Ethnic identity has long been a subject of controversy for some people. But in Afghanistan, it’s only becoming more contentious.
To take one example, a row over the chosen language for the post-2001 national anthem was eventually calmed when it was agreed that the lyrics would mention 14 ethnic groups in the country.
Fifteen years after the song was approved, the number of ethnic groups has exploded to 71.
At least, that’s what a new proposal by the Afghan National Statistics and Information Authority (NSIA) outlines.
The organisation shared a new list classifying Afghan ethnicities and tribes, sparking outrage among citizens, particularly minority groups.

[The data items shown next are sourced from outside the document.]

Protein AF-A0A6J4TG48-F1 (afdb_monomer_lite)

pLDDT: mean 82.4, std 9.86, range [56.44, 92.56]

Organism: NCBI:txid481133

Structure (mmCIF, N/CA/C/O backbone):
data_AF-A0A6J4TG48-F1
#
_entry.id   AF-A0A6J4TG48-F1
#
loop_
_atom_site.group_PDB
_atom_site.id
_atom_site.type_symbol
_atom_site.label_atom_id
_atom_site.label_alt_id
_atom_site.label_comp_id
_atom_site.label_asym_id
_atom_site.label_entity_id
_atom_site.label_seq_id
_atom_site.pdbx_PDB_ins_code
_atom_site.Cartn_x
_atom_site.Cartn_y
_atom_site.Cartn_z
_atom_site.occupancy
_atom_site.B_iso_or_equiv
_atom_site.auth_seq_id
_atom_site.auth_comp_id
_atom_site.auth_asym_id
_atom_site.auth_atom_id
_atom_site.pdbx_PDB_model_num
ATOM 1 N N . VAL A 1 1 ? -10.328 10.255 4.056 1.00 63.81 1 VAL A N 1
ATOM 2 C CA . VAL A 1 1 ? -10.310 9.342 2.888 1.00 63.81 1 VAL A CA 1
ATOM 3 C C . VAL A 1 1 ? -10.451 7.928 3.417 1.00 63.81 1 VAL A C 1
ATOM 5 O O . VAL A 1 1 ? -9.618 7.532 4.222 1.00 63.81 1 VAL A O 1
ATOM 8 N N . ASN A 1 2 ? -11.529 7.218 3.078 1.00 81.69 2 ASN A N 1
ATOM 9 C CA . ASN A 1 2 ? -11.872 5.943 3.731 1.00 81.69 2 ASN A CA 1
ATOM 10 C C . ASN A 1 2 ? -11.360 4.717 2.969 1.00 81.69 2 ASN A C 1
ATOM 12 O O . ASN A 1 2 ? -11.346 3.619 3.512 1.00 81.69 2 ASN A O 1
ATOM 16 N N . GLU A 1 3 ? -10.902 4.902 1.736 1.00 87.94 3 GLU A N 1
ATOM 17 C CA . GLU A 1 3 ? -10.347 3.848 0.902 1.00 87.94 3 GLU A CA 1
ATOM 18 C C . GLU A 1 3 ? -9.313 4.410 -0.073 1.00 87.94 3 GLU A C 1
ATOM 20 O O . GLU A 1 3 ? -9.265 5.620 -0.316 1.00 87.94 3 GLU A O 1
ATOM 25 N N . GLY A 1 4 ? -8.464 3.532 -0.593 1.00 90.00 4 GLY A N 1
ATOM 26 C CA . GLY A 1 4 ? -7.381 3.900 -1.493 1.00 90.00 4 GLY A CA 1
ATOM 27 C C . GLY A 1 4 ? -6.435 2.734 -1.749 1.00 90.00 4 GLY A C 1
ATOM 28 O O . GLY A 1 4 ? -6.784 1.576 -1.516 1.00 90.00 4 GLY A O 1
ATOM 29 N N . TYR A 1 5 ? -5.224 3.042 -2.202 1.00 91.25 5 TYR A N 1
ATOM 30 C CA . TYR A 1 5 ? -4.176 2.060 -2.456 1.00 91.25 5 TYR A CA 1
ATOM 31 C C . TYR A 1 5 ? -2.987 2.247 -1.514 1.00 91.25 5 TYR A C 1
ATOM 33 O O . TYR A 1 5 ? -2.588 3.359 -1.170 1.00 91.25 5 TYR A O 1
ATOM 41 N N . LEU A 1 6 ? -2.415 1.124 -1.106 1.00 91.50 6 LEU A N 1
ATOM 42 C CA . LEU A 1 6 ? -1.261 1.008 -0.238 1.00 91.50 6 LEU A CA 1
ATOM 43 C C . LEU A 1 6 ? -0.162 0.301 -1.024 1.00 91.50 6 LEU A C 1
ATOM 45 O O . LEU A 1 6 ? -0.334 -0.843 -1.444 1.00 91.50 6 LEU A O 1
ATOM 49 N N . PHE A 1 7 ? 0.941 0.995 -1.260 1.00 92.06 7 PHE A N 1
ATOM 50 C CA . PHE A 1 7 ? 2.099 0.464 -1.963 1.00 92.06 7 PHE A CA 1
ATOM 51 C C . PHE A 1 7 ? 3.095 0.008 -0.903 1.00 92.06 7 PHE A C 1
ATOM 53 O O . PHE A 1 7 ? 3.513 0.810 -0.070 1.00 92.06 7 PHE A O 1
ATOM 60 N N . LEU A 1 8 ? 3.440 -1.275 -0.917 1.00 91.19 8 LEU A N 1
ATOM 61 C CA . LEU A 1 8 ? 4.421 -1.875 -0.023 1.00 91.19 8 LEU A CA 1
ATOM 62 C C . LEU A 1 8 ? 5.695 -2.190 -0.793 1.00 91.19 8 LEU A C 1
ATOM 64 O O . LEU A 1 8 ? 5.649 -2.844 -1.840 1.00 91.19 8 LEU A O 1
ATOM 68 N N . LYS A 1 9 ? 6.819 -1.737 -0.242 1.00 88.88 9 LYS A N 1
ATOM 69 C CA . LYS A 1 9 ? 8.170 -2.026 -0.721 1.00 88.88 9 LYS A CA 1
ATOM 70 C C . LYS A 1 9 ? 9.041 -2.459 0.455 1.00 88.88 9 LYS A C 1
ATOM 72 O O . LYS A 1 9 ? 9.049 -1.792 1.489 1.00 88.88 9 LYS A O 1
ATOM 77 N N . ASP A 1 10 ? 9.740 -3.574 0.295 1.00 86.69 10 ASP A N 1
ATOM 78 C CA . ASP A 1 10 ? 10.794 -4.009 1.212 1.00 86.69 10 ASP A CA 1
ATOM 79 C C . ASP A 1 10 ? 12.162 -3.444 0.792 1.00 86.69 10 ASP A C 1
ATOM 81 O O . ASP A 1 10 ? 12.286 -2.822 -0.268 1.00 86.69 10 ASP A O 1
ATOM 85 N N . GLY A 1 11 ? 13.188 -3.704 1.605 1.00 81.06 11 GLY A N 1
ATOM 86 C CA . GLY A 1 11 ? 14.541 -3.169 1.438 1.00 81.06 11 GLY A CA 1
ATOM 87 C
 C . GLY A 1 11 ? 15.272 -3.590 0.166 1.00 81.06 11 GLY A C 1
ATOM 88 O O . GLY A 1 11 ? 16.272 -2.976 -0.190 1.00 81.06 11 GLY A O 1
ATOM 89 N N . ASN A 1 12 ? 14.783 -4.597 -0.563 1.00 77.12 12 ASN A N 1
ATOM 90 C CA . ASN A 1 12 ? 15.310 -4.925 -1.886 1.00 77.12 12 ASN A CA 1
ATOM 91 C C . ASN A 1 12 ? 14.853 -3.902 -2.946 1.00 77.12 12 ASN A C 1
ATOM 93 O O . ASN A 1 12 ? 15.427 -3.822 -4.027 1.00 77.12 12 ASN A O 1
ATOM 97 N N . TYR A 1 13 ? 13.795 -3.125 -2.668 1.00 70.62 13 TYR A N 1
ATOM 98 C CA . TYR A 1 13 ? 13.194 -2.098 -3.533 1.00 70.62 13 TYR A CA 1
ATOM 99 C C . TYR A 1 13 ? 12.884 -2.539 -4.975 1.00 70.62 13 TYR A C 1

While the list recognises previously marginalised and stateless tribes such as the Jogis, it also breaks down existing minority groups into myriad sub-groups, thereby impacting minority demographics.

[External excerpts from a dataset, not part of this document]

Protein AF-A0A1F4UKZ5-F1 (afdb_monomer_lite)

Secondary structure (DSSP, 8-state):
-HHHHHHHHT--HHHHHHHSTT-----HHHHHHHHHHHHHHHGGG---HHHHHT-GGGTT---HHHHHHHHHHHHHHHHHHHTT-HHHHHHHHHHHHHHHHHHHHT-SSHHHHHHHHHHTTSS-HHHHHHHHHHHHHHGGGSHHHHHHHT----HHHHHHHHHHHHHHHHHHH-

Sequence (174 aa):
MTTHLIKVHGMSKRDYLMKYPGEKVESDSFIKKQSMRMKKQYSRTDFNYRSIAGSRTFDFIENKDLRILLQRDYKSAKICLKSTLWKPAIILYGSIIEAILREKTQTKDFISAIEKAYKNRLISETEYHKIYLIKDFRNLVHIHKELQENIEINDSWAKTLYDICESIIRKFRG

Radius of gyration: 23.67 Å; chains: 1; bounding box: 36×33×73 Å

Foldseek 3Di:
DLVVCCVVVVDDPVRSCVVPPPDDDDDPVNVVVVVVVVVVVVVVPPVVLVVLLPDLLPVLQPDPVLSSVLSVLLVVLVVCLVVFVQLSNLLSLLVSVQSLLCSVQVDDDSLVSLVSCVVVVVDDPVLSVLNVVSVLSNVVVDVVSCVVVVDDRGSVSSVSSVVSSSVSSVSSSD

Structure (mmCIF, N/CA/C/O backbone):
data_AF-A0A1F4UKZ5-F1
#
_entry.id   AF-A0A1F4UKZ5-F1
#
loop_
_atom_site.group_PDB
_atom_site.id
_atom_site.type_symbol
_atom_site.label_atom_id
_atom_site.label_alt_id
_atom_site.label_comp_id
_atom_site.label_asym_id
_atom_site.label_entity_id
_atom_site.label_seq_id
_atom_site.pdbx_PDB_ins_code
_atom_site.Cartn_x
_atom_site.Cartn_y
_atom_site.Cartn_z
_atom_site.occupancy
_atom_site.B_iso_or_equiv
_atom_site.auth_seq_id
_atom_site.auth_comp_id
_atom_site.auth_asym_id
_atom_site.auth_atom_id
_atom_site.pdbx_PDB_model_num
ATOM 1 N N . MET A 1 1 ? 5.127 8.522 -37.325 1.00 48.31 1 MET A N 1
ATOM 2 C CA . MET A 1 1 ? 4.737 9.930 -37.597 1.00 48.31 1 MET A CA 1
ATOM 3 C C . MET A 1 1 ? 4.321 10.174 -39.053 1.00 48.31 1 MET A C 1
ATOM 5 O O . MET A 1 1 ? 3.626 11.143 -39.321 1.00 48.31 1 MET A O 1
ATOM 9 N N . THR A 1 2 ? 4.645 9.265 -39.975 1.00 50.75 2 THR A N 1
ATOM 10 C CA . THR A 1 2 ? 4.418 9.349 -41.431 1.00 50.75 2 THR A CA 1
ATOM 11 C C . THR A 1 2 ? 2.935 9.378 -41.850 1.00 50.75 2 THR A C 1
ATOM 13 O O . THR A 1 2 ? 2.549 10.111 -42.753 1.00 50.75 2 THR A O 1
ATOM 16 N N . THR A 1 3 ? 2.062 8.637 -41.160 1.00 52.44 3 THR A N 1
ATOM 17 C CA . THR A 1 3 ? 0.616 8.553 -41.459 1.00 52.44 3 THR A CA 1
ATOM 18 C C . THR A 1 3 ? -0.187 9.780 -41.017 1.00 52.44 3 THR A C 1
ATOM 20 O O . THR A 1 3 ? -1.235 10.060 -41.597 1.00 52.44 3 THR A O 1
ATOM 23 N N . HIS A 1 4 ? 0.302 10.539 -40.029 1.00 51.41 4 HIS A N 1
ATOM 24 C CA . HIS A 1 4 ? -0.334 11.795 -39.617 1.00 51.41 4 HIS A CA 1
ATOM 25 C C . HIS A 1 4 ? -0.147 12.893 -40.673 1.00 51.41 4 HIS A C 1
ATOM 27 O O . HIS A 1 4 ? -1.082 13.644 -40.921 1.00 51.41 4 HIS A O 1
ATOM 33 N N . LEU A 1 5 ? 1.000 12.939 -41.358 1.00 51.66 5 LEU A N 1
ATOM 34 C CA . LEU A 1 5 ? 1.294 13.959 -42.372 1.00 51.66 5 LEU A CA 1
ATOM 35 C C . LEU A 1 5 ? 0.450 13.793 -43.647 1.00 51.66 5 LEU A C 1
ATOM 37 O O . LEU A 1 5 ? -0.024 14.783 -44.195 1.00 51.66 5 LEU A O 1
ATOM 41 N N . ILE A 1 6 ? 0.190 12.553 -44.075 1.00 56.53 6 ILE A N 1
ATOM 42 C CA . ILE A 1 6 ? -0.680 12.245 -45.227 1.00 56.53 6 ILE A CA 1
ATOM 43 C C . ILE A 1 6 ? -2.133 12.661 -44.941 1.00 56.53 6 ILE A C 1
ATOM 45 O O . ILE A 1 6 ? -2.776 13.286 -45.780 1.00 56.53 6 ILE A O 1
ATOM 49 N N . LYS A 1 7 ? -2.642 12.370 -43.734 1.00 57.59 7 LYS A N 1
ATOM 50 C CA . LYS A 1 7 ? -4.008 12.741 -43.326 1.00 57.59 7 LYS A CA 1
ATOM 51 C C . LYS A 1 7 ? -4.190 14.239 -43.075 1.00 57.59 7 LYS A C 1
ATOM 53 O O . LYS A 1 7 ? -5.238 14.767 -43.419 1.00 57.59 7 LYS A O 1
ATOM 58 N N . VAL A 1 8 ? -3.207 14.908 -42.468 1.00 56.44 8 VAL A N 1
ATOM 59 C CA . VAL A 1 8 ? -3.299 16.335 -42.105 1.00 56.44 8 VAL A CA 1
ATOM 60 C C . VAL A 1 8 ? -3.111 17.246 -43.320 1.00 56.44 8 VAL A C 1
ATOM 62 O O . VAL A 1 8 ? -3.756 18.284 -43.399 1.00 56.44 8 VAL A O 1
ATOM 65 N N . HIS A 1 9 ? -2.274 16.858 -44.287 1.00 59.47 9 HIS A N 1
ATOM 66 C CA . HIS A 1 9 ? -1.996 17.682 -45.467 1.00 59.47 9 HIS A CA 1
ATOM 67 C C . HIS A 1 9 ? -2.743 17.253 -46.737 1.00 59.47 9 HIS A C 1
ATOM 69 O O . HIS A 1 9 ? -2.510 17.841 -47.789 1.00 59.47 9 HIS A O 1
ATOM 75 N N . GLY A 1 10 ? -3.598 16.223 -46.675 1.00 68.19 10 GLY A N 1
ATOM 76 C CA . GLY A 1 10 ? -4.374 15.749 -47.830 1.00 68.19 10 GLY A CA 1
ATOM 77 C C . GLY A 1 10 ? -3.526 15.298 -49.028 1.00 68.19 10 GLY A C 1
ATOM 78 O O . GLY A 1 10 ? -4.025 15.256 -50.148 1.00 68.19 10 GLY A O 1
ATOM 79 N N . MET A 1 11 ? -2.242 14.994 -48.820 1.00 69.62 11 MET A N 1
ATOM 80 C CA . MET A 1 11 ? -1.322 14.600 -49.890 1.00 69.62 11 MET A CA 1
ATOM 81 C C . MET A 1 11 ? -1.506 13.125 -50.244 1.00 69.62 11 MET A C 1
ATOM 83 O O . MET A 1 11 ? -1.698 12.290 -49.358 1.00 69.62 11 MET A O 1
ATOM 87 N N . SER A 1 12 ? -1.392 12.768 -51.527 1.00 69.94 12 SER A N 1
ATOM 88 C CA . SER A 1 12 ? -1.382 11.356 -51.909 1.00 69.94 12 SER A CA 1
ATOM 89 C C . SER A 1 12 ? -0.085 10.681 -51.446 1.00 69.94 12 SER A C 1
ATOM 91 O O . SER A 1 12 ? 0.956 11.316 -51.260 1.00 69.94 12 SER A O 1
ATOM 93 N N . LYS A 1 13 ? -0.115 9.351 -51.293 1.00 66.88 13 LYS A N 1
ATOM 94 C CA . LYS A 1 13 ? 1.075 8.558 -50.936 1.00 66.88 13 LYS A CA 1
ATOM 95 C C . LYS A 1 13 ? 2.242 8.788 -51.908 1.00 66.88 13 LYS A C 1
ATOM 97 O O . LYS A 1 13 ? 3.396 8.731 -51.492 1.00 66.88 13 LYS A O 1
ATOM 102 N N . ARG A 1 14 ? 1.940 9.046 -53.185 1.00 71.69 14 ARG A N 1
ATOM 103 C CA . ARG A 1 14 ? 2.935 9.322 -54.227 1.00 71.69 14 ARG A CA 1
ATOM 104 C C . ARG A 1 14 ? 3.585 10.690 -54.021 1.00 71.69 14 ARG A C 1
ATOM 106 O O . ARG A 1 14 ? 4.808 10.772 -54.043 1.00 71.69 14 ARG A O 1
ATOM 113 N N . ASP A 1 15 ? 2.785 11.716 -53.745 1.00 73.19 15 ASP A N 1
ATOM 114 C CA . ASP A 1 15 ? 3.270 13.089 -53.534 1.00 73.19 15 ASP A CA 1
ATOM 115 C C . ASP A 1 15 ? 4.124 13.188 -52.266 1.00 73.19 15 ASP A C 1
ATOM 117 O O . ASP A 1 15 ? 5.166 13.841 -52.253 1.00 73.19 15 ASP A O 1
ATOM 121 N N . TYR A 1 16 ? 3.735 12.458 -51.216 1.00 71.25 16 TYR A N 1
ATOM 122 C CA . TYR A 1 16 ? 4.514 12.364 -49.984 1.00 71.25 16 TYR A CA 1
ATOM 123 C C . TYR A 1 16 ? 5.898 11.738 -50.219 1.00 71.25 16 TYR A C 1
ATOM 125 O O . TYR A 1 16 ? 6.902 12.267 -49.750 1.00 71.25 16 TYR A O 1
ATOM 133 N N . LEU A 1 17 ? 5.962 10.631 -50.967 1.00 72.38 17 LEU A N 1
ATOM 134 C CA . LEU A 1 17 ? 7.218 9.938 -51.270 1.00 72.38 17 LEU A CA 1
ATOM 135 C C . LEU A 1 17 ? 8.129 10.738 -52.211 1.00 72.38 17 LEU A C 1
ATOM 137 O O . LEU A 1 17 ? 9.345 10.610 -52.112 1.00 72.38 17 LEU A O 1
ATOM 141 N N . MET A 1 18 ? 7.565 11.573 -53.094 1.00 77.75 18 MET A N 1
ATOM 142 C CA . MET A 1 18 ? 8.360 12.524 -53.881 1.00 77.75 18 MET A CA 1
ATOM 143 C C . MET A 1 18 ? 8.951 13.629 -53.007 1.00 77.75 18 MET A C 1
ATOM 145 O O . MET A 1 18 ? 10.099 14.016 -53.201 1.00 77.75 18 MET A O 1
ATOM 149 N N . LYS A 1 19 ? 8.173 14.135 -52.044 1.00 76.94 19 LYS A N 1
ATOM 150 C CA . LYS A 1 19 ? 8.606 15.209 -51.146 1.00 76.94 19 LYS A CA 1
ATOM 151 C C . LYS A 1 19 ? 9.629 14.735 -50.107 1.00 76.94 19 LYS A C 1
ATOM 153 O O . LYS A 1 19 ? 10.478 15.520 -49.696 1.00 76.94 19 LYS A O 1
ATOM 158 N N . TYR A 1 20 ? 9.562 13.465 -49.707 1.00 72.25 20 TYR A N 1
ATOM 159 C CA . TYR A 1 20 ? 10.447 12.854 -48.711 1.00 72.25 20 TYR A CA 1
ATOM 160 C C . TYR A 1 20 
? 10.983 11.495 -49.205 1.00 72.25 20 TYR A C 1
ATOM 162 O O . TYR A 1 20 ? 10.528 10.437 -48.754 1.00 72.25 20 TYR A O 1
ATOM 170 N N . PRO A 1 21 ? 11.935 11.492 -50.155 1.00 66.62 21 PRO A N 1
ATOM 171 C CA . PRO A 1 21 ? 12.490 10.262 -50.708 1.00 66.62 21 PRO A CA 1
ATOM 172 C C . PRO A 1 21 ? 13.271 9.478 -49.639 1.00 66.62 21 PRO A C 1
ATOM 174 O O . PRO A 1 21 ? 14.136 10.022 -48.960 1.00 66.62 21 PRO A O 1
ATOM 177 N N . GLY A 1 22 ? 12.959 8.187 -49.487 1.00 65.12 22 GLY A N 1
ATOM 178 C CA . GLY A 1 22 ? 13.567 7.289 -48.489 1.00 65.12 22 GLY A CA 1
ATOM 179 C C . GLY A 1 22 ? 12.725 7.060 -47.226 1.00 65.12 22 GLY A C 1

“While the distribution of the new ID cards is crucial for improving governance and security, the process has become highly politicised, which in turn has undermined public trust,” says Kaweh Kerami, lecturer at American University of Afghanistan (AUA).
“The government, especially NSIA, should have dealt with extreme caution, by not only remaining objective but also legitimising the process through consultations with all stakeholders.”
Among those who raised objections was the country’s second Vice President Sarwar Danesh.
The second Vice President’s office also stated that the decision was made without any professional study or survey and is an injustice towards the people of Afghanistan.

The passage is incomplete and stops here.